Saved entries
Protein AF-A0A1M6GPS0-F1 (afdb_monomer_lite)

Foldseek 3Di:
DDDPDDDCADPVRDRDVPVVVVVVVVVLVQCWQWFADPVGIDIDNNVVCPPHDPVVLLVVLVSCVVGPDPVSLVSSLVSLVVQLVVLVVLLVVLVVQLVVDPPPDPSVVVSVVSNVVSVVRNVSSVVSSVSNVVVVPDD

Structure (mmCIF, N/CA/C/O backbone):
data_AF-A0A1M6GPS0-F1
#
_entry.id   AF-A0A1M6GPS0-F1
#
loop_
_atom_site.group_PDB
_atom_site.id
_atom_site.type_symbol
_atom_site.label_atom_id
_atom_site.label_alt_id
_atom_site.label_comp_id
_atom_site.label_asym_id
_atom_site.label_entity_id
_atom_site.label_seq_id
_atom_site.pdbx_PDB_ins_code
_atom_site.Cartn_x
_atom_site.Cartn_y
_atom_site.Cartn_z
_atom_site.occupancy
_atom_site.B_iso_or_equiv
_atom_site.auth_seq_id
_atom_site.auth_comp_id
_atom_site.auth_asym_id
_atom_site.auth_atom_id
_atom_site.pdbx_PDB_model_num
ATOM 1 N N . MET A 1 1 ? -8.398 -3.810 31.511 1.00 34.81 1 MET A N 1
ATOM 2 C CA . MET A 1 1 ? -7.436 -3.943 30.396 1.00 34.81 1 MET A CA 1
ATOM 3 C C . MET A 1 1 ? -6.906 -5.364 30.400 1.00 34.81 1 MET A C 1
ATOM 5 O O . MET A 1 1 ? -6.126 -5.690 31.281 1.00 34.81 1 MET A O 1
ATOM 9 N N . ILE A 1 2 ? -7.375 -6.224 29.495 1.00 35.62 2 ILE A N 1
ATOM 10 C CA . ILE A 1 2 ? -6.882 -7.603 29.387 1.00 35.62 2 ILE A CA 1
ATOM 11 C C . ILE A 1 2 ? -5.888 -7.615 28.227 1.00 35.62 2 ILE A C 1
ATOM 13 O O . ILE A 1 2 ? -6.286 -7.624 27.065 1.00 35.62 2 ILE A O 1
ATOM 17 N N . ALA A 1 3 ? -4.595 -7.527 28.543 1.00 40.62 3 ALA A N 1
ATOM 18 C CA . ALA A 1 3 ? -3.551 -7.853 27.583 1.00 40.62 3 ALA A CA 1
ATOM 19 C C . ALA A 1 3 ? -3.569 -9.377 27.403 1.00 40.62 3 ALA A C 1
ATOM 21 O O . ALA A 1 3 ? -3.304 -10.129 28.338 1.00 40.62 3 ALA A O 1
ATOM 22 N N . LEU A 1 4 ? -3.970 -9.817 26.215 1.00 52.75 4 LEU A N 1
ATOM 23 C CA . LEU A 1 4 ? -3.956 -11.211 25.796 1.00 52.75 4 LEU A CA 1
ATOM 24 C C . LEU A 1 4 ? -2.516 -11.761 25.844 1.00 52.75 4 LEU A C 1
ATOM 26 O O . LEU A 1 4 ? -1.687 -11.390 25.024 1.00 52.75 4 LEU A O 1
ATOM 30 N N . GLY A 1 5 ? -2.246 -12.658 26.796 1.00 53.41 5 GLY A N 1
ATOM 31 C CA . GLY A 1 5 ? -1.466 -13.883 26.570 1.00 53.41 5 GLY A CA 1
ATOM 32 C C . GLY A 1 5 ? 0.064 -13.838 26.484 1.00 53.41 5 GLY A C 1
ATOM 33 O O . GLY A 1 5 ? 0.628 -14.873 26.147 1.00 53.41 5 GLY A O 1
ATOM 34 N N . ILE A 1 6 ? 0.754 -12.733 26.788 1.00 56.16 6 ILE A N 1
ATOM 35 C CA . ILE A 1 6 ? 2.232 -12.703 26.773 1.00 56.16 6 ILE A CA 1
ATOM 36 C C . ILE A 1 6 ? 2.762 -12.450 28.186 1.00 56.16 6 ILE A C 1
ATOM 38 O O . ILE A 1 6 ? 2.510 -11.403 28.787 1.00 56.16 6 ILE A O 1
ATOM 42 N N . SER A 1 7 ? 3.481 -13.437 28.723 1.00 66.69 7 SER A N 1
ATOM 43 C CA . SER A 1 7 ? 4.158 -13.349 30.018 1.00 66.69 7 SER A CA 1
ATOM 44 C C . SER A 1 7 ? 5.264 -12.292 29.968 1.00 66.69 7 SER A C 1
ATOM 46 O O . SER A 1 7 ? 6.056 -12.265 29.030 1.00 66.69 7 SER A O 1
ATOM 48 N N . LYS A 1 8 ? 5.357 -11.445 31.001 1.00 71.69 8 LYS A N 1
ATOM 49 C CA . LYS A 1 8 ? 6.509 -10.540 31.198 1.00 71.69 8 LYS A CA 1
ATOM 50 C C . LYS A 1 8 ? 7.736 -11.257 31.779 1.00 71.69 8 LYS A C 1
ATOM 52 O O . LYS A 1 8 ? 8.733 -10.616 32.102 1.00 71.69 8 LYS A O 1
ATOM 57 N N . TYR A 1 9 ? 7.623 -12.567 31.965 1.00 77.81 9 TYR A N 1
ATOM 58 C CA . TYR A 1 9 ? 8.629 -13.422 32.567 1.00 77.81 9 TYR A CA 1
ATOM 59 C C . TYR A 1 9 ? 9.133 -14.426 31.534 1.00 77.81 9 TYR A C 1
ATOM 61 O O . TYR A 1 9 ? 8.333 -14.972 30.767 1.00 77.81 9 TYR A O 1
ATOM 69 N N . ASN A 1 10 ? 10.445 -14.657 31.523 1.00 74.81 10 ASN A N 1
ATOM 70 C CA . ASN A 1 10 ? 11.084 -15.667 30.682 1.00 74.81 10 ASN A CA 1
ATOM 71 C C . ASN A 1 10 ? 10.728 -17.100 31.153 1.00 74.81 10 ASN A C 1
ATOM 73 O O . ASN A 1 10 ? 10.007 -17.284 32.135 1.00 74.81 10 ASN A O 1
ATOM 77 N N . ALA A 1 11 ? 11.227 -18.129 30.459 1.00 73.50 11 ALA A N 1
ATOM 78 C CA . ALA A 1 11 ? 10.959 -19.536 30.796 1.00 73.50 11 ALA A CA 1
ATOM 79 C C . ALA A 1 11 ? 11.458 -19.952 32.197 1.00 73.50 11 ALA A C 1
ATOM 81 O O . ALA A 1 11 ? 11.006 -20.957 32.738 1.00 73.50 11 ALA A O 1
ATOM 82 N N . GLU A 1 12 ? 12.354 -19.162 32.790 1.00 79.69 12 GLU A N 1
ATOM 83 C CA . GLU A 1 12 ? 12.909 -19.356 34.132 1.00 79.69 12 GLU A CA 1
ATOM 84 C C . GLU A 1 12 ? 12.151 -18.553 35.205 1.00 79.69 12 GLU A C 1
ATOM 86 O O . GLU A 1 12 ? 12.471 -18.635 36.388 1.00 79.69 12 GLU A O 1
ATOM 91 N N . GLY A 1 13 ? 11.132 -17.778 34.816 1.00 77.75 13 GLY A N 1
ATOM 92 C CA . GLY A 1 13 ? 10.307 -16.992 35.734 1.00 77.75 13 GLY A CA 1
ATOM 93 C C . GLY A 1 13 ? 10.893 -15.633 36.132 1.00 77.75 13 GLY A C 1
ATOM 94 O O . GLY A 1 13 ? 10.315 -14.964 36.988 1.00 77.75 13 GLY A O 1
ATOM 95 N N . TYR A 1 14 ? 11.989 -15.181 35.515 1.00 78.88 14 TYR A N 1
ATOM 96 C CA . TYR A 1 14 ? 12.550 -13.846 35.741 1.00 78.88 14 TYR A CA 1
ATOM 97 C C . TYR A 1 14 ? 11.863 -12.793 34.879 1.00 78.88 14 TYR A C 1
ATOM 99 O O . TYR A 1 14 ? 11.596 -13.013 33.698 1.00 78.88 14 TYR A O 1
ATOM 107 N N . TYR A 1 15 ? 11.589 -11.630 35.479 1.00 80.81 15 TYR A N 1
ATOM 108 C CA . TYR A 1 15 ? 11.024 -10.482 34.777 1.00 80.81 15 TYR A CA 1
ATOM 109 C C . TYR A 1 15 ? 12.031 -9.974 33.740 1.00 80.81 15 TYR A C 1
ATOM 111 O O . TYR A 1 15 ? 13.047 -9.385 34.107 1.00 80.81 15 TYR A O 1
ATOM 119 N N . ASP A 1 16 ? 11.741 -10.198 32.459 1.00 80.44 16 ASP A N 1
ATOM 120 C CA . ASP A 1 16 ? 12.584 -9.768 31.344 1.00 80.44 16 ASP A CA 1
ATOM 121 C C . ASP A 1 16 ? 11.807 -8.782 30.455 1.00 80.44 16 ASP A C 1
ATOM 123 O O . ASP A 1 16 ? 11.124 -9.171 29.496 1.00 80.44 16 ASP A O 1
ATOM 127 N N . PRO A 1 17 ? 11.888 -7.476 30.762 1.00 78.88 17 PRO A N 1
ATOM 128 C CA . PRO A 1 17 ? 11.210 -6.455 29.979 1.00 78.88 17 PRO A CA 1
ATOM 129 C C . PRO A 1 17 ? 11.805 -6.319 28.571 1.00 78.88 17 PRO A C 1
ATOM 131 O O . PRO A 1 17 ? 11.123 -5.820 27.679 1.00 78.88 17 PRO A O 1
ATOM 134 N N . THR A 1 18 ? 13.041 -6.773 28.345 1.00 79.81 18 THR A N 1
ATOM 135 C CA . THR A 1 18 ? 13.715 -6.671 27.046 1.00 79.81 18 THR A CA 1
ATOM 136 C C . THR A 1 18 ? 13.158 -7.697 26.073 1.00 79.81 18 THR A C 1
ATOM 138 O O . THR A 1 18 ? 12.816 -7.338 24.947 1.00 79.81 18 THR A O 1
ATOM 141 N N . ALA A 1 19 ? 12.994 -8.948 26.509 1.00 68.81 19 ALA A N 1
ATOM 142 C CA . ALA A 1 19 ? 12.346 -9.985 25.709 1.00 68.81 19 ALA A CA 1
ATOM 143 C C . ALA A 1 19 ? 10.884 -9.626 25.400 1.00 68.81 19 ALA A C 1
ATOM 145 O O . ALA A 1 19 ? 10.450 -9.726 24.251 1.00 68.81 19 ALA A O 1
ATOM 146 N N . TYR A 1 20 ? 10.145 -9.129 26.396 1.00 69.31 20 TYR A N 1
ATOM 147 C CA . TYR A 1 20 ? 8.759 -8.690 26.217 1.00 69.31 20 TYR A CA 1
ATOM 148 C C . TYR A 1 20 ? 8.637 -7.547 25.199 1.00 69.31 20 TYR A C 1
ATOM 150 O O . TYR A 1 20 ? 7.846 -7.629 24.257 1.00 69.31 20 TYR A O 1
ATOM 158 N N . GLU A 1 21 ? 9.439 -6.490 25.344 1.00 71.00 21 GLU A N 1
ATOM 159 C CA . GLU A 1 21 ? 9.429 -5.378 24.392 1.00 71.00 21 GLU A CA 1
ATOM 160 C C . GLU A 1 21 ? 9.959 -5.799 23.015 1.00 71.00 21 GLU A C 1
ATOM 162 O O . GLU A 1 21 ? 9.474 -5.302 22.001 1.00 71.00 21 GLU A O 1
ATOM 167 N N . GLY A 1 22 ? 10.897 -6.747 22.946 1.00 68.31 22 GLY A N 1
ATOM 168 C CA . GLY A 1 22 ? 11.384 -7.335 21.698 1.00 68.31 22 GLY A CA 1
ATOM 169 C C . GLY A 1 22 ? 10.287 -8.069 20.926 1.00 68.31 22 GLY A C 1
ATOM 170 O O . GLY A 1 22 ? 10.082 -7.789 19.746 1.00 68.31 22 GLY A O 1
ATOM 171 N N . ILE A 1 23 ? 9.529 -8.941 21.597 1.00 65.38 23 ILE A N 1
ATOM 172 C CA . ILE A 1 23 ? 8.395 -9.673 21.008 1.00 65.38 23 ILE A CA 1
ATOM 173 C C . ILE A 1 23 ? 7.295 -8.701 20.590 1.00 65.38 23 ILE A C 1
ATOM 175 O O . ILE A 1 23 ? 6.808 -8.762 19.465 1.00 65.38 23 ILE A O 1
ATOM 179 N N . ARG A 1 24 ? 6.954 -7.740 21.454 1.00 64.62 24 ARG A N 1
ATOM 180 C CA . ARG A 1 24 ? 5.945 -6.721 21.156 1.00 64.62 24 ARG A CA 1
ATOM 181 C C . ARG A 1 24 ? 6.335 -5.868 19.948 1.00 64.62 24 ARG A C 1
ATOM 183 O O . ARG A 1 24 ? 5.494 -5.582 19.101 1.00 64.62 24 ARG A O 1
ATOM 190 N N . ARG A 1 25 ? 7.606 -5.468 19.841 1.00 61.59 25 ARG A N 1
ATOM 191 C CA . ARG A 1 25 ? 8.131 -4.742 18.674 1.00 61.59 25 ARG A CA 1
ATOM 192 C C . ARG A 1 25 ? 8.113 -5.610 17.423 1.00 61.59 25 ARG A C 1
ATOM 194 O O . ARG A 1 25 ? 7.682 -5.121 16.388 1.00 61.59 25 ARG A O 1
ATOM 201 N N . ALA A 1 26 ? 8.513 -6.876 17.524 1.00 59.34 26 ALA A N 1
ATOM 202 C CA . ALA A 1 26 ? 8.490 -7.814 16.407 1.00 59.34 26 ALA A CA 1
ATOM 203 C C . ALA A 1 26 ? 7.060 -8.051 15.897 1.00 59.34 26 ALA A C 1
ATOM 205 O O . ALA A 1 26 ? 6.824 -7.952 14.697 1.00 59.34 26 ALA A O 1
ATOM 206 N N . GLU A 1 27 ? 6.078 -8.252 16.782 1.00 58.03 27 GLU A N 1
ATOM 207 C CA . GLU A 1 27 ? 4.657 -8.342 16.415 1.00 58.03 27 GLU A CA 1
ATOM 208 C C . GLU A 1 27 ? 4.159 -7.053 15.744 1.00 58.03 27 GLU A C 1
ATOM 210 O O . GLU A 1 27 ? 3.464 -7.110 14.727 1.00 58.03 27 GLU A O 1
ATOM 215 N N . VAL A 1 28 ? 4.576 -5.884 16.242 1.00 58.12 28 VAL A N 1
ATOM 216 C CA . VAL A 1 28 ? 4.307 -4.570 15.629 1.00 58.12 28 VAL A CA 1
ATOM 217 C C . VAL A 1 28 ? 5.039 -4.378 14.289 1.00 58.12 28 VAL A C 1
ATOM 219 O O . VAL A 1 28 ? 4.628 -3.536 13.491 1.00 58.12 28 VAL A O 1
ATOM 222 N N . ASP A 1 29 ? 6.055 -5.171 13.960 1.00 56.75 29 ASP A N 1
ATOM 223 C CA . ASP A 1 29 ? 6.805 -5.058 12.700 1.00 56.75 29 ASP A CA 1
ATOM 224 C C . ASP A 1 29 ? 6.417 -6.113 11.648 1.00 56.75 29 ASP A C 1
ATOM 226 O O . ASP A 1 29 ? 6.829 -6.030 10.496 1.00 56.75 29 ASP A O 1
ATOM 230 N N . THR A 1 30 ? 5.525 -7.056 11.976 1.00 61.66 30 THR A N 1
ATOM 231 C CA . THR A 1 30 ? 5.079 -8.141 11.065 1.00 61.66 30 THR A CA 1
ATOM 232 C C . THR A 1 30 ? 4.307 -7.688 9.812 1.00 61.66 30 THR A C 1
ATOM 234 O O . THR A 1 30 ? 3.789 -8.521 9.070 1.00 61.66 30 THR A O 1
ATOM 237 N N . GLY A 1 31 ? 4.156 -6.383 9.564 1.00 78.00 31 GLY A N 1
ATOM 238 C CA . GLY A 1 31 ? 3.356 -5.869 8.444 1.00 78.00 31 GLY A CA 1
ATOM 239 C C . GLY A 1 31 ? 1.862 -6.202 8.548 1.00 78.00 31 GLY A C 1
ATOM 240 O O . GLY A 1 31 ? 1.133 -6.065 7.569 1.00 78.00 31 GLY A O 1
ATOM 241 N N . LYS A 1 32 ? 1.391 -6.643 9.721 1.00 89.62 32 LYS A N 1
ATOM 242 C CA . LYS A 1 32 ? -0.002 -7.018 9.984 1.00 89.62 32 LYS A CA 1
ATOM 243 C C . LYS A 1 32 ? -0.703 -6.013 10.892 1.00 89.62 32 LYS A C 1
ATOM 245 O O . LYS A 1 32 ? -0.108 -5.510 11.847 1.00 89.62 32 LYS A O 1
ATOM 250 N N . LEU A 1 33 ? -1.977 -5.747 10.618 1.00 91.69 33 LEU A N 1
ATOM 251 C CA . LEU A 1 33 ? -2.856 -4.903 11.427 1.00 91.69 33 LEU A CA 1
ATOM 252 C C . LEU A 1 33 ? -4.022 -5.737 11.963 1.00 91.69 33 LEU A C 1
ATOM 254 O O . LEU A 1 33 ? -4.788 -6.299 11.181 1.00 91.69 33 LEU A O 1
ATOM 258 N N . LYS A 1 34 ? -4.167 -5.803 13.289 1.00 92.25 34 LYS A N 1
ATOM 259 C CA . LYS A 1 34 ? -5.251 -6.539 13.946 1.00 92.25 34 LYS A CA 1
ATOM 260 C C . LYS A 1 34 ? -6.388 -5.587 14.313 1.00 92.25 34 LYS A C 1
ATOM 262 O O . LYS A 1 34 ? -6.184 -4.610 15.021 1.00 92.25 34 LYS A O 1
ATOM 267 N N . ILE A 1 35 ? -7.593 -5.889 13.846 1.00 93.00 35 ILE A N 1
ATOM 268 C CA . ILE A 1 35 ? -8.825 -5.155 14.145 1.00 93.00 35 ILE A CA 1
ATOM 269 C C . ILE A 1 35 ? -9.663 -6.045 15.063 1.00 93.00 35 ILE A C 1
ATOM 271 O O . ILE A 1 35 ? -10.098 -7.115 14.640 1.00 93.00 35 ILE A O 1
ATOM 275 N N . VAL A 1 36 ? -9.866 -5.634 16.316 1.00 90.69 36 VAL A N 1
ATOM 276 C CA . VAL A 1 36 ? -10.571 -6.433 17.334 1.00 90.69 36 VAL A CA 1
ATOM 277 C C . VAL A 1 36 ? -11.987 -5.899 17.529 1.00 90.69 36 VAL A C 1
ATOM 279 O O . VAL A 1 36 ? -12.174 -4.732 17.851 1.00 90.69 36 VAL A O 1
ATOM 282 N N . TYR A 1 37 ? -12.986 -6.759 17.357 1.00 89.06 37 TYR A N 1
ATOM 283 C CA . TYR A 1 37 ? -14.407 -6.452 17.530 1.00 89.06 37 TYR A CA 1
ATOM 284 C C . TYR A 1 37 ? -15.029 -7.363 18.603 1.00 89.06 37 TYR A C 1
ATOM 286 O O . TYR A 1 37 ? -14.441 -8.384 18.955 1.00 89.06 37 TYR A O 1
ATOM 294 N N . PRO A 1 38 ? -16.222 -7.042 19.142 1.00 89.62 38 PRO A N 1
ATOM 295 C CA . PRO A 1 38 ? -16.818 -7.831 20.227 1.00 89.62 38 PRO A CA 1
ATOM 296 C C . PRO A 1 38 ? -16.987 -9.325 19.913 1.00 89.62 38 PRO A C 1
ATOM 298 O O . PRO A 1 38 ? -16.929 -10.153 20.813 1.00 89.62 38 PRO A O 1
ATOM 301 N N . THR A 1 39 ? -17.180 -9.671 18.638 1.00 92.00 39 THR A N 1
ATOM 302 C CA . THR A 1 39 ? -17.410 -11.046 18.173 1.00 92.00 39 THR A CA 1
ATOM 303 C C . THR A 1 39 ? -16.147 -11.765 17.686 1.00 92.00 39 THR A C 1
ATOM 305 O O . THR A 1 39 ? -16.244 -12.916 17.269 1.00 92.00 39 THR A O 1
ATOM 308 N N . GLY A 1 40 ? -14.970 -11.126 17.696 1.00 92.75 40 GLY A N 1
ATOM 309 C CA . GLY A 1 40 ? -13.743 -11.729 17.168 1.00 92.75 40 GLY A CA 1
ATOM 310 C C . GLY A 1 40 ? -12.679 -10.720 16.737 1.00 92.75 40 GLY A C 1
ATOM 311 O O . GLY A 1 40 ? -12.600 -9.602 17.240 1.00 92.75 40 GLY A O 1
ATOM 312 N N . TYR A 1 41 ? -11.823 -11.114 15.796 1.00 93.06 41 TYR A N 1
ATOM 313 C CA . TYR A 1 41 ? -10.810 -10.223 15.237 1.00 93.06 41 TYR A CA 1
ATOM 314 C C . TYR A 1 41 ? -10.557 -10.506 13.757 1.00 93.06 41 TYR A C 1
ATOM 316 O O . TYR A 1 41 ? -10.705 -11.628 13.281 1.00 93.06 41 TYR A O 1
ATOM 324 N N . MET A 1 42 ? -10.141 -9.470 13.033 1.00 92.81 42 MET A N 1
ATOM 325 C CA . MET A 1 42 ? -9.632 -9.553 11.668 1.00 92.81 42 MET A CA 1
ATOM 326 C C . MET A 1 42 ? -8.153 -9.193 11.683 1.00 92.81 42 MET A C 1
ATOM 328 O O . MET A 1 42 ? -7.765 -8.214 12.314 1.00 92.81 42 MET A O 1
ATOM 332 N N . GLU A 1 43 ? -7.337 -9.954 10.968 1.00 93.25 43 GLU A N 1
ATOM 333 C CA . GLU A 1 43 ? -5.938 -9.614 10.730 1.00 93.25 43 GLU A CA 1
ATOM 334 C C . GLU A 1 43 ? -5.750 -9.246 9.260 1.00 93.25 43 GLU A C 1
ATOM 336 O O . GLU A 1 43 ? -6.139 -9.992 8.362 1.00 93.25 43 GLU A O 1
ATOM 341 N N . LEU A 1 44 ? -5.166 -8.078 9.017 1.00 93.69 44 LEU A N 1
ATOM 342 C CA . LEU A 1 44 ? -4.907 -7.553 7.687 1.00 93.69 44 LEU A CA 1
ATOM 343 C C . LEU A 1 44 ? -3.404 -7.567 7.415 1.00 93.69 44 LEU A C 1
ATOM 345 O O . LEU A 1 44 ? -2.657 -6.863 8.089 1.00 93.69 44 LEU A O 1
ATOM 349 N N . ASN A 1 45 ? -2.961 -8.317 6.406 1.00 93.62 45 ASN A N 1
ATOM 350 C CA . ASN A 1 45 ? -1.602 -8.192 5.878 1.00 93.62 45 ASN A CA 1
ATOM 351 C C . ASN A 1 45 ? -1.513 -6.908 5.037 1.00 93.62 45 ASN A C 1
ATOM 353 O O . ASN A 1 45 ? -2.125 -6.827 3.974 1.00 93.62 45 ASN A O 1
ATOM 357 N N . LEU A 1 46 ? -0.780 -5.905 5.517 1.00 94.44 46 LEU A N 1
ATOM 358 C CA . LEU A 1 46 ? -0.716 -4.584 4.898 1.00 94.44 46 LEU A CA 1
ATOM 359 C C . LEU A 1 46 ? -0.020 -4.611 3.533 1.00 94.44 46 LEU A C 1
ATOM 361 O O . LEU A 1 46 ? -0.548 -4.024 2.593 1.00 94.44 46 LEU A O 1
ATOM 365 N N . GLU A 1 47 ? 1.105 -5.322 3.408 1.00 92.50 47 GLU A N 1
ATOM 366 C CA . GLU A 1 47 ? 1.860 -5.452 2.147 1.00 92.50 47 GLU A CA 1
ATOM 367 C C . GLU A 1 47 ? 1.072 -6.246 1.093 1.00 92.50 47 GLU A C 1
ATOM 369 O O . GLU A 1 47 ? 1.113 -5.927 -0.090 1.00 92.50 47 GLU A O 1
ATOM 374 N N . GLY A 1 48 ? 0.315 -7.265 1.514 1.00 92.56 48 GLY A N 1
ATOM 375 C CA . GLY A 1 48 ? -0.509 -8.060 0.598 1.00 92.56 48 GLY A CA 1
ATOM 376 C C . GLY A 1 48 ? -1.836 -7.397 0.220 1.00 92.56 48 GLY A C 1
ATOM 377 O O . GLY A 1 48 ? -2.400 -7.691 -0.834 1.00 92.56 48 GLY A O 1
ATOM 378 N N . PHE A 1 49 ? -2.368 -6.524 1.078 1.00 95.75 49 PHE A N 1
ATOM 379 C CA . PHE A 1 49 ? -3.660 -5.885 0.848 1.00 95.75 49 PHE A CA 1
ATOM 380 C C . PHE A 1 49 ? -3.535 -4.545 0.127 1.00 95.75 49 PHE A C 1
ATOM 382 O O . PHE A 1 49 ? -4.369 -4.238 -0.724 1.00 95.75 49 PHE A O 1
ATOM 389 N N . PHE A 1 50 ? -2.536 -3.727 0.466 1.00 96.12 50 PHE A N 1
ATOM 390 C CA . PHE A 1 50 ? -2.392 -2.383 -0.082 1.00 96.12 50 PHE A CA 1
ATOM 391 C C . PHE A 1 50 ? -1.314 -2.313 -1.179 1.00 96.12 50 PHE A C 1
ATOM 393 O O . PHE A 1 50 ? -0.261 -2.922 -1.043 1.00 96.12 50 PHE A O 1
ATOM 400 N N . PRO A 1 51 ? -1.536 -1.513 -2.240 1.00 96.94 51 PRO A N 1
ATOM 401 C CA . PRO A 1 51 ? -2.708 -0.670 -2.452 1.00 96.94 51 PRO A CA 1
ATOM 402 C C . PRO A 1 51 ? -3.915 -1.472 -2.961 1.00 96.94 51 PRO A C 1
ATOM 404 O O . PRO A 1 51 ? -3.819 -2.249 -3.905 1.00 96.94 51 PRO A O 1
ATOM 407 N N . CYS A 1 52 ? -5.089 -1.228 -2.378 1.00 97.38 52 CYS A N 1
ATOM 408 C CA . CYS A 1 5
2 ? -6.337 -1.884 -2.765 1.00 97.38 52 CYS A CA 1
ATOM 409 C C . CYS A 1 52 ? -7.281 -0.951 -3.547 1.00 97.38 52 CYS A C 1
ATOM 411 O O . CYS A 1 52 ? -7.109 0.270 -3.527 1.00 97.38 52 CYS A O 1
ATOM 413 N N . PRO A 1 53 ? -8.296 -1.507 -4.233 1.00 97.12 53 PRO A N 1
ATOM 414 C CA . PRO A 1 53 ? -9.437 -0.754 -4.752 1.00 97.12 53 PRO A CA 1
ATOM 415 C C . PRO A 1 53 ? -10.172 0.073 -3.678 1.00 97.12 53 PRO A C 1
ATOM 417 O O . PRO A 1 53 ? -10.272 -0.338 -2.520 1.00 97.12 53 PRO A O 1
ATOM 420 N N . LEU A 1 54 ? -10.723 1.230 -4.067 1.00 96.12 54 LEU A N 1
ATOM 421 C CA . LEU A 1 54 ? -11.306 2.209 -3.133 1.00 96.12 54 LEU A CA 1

Directions for this task: The lines above, starting at the one with "ATOM 342 C CA" and ending at the one with "ATOM 389 N N", are the only ones to return, exactly as written.

Result of the task:
ATOM 342 C CA . LEU A 1 44 ? -4.907 -7.553 7.687 1.00 93.69 44 LEU A CA 1
ATOM 343 C C . LEU A 1 44 ? -3.404 -7.567 7.415 1.00 93.69 44 LEU A C 1
ATOM 345 O O . LEU A 1 44 ? -2.657 -6.863 8.089 1.00 93.69 44 LEU A O 1
ATOM 349 N N . ASN A 1 45 ? -2.961 -8.317 6.406 1.00 93.62 45 ASN A N 1
ATOM 350 C CA . ASN A 1 45 ? -1.602 -8.192 5.878 1.00 93.62 45 ASN A CA 1
ATOM 351 C C . ASN A 1 45 ? -1.513 -6.908 5.037 1.00 93.62 45 ASN A C 1
ATOM 353 O O . ASN A 1 45 ? -2.125 -6.827 3.974 1.00 93.62 45 ASN A O 1
ATOM 357 N N . LEU A 1 46 ? -0.780 -5.905 5.517 1.00 94.44 46 LEU A N 1
ATOM 358 C CA . LEU A 1 46 ? -0.716 -4.584 4.898 1.00 94.44 46 LEU A CA 1
ATOM 359 C C . LEU A 1 46 ? -0.020 -4.611 3.533 1.00 94.44 46 LEU A C 1
ATOM 361 O O . LEU A 1 46 ? -0.548 -4.024 2.593 1.00 94.44 46 LEU A O 1
ATOM 365 N N . GLU A 1 47 ? 1.105 -5.322 3.408 1.00 92.50 47 GLU A N 1
ATOM 366 C CA . GLU A 1 47 ? 1.860 -5.452 2.147 1.00 92.50 47 GLU A CA 1
ATOM 367 C C . GLU A 1 47 ? 1.072 -6.246 1.093 1.00 92.50 47 GLU A C 1
ATOM 369 O O . GLU A 1 47 ? 1.113 -5.927 -0.090 1.00 92.50 47 GLU A O 1
ATOM 374 N N . GLY A 1 48 ? 0.315 -7.265 1.514 1.00 92.56 48 GLY A N 1
ATOM 375 C CA . GLY A 1 48 ? -0.509 -8.060 0.598 1.00 92.56 48 GLY A CA 1
ATOM 376 C C . GLY A 1 48 ? -1.836 -7.397 0.220 1.00 92.56 48 GLY A C 1
ATOM 377 O O . GLY A 1 48 ? -2.400 -7.691 -0.834 1.00 92.56 48 GLY A O 1
ATOM 378 N N . PHE A 1 49 ? -2.368 -6.524 1.078 1.00 95.75 49 PHE A N 1
ATOM 379 C CA . PHE A 1 49 ? -3.660 -5.885 0.848 1.00 95.75 49 PHE A CA 1
ATOM 380 C C . PHE A 1 49 ? -3.535 -4.545 0.127 1.00 95.75 49 PHE A C 1
ATOM 382 O O . PHE A 1 49 ? -4.369 -4.238 -0.724 1.00 95.75 49 PHE A O 1
ATOM 389 N N . PHE A 1 50 ? -2.536 -3.727 0.466 1.00 96.12 50 PHE A N 1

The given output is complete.